Gething Peter W, Noor Abdisalan M, Goodman Catherine A, Gikandi Priscilla W, Hay Simon I, Sharif Shahnaaz K, Atkinson Peter M, Snow Robert W
School of Geography, University of Southampton, Highfield, Southampton, SO17 1BJ, UK.
BMC Med. 2007 Dec 11;5:37. doi: 10.1186/1741-7015-5-37.
Most Ministries of Health across Africa invest substantial resources in some form of health management information system (HMIS) to coordinate the routine acquisition and compilation of monthly treatment and attendance records from health facilities nationwide. Despite the expense of these systems, poor data coverage means they are rarely, if ever, used to generate reliable evidence for decision makers. One critical weakness across Africa is the current lack of capacity to effectively monitor patterns of service use through time so that the impacts of changes in policy or service delivery can be evaluated. Here, we present a new approach that, for the first time, allows national changes in health service use during a time of major health policy change to be tracked reliably using imperfect data from a national HMIS.

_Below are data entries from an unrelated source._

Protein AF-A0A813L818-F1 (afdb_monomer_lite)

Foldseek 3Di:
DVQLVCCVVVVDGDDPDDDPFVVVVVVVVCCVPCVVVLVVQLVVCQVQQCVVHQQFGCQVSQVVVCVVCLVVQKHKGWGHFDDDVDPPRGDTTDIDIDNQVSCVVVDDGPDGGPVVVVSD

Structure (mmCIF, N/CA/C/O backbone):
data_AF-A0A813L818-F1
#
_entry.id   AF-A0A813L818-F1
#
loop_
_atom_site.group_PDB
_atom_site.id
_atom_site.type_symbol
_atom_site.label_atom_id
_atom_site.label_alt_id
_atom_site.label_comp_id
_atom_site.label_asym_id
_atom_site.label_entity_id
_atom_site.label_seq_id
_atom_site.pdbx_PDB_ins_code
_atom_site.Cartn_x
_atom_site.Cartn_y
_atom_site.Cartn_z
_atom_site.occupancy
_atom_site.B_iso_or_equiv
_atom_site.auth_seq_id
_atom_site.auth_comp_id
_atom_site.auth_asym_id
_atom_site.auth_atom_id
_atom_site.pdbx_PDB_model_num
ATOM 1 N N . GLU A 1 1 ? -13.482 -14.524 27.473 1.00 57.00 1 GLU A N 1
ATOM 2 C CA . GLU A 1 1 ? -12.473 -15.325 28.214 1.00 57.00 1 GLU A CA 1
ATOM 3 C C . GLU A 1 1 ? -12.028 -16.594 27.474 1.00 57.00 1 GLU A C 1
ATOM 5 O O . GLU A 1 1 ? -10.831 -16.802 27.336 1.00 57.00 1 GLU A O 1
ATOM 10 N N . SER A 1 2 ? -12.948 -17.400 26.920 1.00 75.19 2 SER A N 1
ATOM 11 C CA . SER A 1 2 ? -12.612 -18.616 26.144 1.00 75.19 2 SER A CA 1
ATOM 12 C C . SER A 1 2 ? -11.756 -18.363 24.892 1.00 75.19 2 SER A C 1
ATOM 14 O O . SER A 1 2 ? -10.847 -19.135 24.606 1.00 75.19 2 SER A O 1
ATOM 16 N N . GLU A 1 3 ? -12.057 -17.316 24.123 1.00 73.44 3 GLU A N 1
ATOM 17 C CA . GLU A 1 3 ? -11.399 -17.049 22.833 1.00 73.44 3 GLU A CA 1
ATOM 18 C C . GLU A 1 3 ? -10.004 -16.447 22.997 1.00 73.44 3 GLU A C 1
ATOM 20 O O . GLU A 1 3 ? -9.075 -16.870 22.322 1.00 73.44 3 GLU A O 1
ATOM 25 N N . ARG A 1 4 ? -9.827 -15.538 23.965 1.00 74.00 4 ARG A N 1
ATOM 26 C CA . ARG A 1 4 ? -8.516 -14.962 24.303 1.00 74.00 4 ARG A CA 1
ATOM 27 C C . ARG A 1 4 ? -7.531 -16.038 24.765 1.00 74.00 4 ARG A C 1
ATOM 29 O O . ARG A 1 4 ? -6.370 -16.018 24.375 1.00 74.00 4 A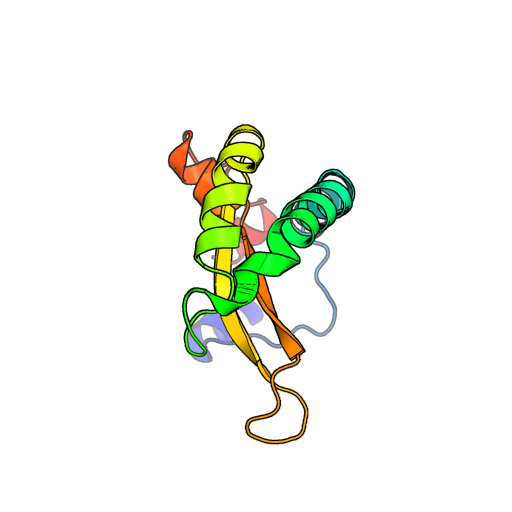RG A O 1
ATOM 36 N N . ARG A 1 5 ? -8.009 -17.011 25.552 1.00 79.06 5 ARG A N 1
ATOM 37 C CA . ARG A 1 5 ? -7.198 -18.162 25.966 1.00 79.06 5 ARG A CA 1
ATOM 38 C C . ARG A 1 5 ? -6.829 -19.058 24.779 1.00 79.06 5 ARG A C 1
ATOM 40 O O . ARG A 1 5 ? -5.667 -19.416 24.667 1.00 79.06 5 ARG A O 1
ATOM 47 N N . LYS A 1 6 ? -7.773 -19.352 23.874 1.00 78.75 6 LYS A N 1
ATOM 48 C CA . LYS A 1 6 ? -7.478 -20.092 22.633 1.00 78.75 6 LYS A CA 1
ATOM 49 C C . LYS A 1 6 ? -6.450 -19.376 21.764 1.00 78.75 6 LYS A C 1
ATOM 51 O O . LYS A 1 6 ? -5.490 -19.998 21.347 1.00 78.75 6 LYS A O 1
ATOM 56 N N . LEU A 1 7 ? -6.600 -18.069 21.551 1.00 79.12 7 LEU A N 1
ATOM 57 C CA . LEU A 1 7 ? -5.618 -17.287 20.799 1.00 79.12 7 LEU A CA 1
ATOM 58 C C . LEU A 1 7 ? -4.226 -17.357 21.446 1.00 79.12 7 LEU A C 1
ATOM 60 O O . LEU A 1 7 ? -3.231 -17.485 20.741 1.00 79.12 7 LEU A O 1
ATOM 64 N N . HIS A 1 8 ? -4.157 -17.297 22.778 1.00 79.25 8 HIS A N 1
ATOM 65 C CA . HIS A 1 8 ? -2.899 -17.416 23.513 1.00 79.25 8 HIS A CA 1
ATOM 66 C C . HIS A 1 8 ? -2.253 -18.806 23.386 1.00 79.25 8 HIS A C 1
ATOM 68 O O . HIS A 1 8 ? -1.037 -18.895 23.240 1.00 79.25 8 HIS A O 1
ATOM 74 N N . GLU A 1 9 ? -3.047 -19.875 23.452 1.00 87.44 9 GLU A N 1
ATOM 75 C CA . GLU A 1 9 ? -2.567 -21.264 23.403 1.00 87.44 9 GLU A CA 1
ATOM 76 C C . GLU A 1 9 ? -2.229 -21.717 21.973 1.00 87.44 9 GLU A C 1
ATOM 78 O O . GLU A 1 9 ? -1.179 -22.319 21.748 1.00 87.44 9 GLU A O 1
ATOM 83 N N . ASP A 1 10 ? -3.089 -21.390 21.009 1.00 88.19 10 ASP A N 1
ATOM 84 C CA . ASP A 1 10 ? -3.026 -21.900 19.636 1.00 88.19 10 ASP A CA 1
ATOM 85 C C . ASP A 1 10 ? -2.318 -20.928 18.675 1.00 88.19 10 ASP A C 1
ATOM 87 O O . ASP A 1 10 ? -1.964 -21.297 17.555 1.00 88.19 10 ASP A O 1
ATOM 91 N N . GLY A 1 11 ? -2.130 -19.664 19.076 1.00 82.50 11 GLY A N 1
ATOM 92 C CA . GLY A 1 11 ? -1.560 -18.603 18.235 1.00 82.50 11 GLY A CA 1
ATOM 93 C C . GLY A 1 11 ? -2.465 -18.158 17.080 1.00 82.50 11 GLY A C 1
ATOM 94 O O . GLY A 1 11 ? -2.089 -17.282 16.302 1.00 82.50 11 GLY A O 1
ATOM 95 N N . VAL A 1 12 ? -3.656 -18.745 16.958 1.00 81.69 12 VAL A N 1
ATOM 96 C CA . VAL A 1 12 ? -4.644 -18.454 15.920 1.00 81.69 12 VAL A CA 1
ATOM 97 C C . VAL A 1 12 ? -6.051 -18.565 16.502 1.00 81.69 12 VAL A C 1
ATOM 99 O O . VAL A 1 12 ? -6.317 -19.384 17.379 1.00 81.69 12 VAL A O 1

Monthly attendance records were obtained from the Kenyan HMIS for 1 271 government-run and 402 faith-based outpatient facilities nationwide between 1996 and 2004. A space-time geostatistical model was used to compensate for the large proportion of missing records caused by non-reporting health facilities, allowing robust estimation of monthly and annual use of services by outpatients during this period.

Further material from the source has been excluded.